What is required:
In the records below, find the line containing "ATOM 172 N N". Restate it and all the lines after it exactly, and omit the rest.

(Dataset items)
────

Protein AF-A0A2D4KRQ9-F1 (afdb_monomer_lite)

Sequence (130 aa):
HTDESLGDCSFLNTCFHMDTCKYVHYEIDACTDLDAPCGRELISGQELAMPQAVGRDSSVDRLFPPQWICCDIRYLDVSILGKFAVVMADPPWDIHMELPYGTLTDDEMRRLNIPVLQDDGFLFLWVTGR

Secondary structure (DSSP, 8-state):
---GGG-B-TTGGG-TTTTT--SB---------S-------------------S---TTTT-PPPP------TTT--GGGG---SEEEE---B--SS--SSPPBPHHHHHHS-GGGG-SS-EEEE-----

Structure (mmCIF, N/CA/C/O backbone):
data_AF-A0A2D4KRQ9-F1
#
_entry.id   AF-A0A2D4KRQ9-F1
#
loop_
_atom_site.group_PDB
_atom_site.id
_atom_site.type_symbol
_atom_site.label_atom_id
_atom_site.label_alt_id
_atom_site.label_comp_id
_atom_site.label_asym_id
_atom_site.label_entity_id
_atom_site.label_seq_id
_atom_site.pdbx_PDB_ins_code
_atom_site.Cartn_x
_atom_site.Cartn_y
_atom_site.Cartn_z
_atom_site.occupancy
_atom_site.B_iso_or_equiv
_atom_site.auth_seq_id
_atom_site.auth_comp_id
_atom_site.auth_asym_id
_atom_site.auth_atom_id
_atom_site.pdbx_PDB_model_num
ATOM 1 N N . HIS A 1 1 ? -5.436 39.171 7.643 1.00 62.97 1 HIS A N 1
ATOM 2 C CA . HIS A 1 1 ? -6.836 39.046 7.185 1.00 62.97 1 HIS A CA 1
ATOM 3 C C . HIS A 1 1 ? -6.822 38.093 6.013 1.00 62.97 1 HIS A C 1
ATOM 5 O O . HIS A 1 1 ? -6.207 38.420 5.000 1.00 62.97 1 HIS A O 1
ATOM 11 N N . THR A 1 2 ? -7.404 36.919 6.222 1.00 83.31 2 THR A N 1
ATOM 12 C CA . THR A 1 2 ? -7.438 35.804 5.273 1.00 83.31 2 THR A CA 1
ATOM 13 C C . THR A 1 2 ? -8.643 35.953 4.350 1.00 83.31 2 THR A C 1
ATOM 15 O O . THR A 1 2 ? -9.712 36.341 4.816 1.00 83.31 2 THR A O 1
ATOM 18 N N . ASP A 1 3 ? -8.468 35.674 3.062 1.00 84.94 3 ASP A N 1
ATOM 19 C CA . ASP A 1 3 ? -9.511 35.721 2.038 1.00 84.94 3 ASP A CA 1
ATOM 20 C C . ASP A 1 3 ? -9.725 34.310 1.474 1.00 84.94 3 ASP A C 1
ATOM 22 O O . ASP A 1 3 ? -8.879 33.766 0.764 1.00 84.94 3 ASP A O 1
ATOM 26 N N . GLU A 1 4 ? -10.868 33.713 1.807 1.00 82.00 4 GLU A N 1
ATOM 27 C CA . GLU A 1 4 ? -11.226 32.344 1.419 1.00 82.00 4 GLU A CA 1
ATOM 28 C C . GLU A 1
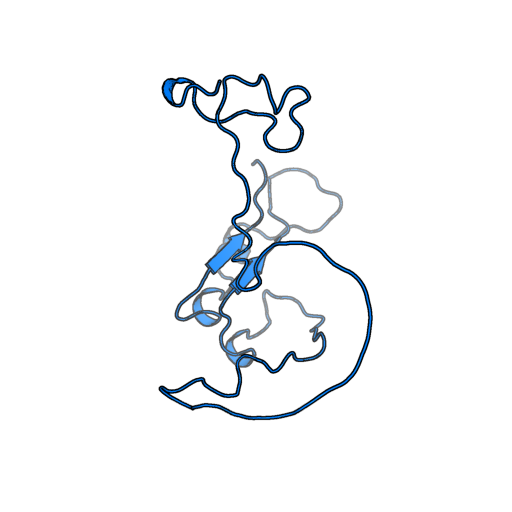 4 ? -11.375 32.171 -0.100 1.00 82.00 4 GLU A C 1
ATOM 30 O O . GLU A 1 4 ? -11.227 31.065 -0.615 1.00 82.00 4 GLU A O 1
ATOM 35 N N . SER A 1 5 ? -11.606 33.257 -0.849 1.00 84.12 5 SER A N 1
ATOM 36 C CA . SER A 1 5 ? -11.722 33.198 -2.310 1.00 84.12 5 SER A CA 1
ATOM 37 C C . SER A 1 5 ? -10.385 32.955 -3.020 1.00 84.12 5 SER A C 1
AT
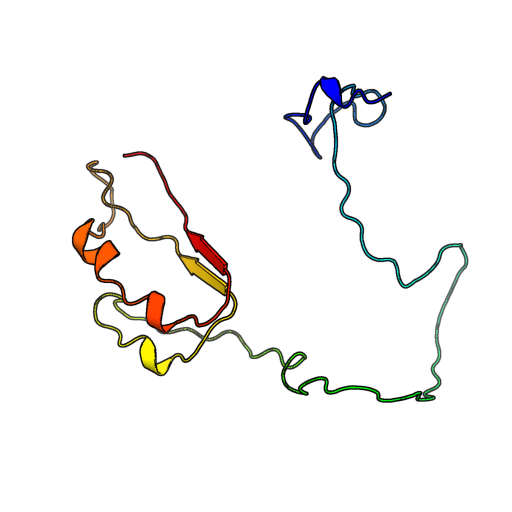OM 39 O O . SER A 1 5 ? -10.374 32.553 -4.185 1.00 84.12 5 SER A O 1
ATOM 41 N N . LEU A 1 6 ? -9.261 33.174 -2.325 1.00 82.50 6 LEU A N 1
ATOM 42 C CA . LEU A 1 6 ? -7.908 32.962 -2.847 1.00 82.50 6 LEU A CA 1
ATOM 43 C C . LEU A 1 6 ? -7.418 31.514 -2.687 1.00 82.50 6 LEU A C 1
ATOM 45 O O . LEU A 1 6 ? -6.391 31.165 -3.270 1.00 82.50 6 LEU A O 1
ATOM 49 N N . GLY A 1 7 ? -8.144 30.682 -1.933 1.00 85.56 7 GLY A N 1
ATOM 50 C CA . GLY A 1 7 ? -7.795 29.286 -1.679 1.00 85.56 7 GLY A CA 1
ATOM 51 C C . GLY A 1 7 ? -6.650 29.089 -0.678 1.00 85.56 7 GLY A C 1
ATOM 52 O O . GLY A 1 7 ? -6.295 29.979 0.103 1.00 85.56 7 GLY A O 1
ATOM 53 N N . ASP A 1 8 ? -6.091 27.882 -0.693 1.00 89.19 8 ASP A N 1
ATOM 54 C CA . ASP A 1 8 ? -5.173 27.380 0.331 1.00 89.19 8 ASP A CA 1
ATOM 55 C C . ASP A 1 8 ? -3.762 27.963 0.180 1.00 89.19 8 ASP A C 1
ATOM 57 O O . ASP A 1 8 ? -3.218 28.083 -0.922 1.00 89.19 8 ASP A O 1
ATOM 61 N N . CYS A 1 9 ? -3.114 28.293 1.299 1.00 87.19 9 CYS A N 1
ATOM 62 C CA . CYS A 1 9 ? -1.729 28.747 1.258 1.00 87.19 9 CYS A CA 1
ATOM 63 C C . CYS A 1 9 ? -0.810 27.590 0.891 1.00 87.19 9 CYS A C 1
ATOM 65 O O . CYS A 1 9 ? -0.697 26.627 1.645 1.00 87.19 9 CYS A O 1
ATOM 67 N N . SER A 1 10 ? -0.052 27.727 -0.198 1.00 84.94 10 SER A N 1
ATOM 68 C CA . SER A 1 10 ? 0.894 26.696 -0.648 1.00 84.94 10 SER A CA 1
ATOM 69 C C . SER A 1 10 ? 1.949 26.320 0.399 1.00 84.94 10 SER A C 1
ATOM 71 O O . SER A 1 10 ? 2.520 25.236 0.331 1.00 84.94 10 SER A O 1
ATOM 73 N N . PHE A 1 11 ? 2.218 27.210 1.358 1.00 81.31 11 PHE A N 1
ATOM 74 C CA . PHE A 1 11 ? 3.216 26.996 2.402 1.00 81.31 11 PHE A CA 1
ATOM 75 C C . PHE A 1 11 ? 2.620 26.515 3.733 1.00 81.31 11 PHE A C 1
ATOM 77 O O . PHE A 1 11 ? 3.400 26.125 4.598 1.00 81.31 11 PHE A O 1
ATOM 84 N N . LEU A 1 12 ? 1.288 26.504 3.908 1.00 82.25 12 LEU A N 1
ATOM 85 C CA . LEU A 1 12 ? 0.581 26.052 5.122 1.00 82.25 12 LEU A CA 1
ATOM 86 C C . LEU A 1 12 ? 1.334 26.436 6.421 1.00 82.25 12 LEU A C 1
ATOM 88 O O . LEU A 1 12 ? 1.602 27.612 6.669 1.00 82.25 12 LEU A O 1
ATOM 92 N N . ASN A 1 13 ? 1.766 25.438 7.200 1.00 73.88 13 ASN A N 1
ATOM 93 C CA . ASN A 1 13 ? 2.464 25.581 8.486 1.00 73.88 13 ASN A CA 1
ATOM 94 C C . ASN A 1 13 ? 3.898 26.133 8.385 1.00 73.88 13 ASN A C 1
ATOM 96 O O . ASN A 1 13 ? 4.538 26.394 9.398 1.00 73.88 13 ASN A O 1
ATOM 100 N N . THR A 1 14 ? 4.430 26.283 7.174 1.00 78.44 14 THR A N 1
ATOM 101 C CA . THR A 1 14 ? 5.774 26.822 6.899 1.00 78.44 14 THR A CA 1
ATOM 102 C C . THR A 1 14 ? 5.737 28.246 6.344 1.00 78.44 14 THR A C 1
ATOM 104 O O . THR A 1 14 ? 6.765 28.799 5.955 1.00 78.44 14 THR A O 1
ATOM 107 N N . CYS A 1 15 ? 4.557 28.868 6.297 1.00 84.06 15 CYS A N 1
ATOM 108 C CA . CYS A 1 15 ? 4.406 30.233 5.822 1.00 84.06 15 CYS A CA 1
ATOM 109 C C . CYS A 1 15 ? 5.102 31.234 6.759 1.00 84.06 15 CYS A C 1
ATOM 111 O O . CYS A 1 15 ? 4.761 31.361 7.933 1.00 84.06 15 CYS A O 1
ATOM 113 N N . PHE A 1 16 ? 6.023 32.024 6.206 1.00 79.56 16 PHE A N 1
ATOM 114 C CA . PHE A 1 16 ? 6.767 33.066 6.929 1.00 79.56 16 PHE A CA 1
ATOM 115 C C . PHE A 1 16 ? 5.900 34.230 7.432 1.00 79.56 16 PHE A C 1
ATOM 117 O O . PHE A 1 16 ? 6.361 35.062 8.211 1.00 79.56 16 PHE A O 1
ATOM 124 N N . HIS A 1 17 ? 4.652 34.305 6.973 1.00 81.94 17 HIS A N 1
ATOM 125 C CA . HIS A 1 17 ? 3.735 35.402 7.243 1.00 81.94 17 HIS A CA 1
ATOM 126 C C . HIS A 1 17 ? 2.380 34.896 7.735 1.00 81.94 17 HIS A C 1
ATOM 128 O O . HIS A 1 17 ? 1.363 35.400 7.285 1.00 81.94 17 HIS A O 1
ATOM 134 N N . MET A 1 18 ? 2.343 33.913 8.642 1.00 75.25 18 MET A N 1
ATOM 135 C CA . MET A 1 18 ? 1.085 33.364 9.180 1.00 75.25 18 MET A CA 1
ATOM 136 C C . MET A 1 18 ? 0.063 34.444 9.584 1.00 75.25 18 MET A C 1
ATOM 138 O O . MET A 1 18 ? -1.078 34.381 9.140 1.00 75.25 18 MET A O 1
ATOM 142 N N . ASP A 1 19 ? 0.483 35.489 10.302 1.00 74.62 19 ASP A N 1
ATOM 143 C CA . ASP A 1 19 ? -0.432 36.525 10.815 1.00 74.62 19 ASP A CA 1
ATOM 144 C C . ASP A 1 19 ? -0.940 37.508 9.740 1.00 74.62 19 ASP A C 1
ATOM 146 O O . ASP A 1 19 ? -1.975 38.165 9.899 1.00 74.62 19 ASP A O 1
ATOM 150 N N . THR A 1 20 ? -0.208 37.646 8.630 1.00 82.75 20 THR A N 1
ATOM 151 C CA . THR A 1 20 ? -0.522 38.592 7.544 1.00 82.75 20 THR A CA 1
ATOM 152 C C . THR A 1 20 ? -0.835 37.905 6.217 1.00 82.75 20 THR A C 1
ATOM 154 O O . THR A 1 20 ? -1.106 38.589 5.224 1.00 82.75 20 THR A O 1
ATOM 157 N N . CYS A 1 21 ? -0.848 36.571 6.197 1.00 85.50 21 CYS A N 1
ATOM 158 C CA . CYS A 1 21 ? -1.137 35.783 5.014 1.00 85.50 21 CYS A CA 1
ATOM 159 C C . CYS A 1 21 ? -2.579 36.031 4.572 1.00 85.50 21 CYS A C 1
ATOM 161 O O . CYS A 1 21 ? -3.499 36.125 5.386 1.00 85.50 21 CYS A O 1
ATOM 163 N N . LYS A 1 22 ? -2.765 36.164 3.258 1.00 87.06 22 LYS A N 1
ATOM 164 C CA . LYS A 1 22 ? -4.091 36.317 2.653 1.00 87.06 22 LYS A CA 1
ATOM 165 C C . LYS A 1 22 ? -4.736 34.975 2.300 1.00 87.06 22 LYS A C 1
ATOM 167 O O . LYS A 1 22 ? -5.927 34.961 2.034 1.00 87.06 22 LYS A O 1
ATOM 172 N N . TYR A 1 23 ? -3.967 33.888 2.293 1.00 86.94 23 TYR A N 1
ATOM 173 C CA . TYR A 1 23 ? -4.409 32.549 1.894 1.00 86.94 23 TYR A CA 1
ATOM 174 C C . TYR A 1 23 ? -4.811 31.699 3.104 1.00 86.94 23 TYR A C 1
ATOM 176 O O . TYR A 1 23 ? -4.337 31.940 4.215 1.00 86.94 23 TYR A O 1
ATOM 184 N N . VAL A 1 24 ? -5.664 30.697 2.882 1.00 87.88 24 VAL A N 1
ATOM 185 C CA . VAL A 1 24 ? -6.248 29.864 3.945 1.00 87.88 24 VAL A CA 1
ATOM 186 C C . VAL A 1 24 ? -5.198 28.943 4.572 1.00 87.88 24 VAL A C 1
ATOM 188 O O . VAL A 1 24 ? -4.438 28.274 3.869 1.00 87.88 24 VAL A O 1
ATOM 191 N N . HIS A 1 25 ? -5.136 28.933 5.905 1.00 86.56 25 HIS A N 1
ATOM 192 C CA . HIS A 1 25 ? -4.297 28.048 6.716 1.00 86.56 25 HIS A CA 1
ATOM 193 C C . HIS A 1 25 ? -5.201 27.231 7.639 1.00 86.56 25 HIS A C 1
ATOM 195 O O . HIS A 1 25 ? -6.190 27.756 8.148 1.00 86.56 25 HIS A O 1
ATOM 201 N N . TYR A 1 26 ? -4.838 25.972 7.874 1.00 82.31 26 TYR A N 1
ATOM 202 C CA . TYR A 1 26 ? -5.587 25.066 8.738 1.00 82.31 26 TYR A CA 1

────

Task output:
ATOM 172 N N . TYR A 1 23 ? -3.967 33.888 2.293 1.00 86.94 23 TYR A N 1
ATOM 173 C CA . TYR A 1 23 ? -4.409 32.549 1.894 1.00 86.94 23 TYR A CA 1
ATOM 174 C C . TYR A 1 23 ? -4.811 31.699 3.104 1.00 86.94 23 TYR A C 1
ATOM 176 O O . TYR A 1 23 ? -4.337 31.940 4.215 1.00 86.94 23 TYR A O 1
ATOM 184 N N . VAL A 1 24 ? -5.664 30.697 2.882 1.00 87.88 24 VAL A N 1
ATOM 185 C CA . VAL A 1 24 ? -6.248 29.864 3.945 1.00 87.88 24 VAL A CA 1
ATOM 186 C C . VAL A 1 24 ? -5.198 28.943 4.572 1.00 87.88 24 VAL A C 1
ATOM 188 O O . VAL A 1 24 ? -4.438 28.274 3.869 1.00 87.88 24 VAL A O 1
ATOM 191 N N . HIS A 1 25 ? -5.136 28.933 5.905 1.00 86.56 25 HIS A N 1
ATOM 192 C CA . HIS A 1 25 ? -4.297 28.048 6.716 1.00 86.56 25 HIS A CA 1
ATOM 193 C C . HIS A 1 25 ? -5.201 27.231 7.639 1.00 86.56 25 HIS A C 1
ATOM 195 O O . HIS A 1 25 ? -6.190 27.756 8.148 1.00 86.56 25 HIS A O 1
ATOM 201 N N . TYR A 1 26 ? -4.838 25.972 7.874 1.00 82.31 26 TYR A N 1
ATOM 202 C CA . TYR A 1 26 ? -5.587 25.066 8.738 1.00 82.31 26 TYR A CA 1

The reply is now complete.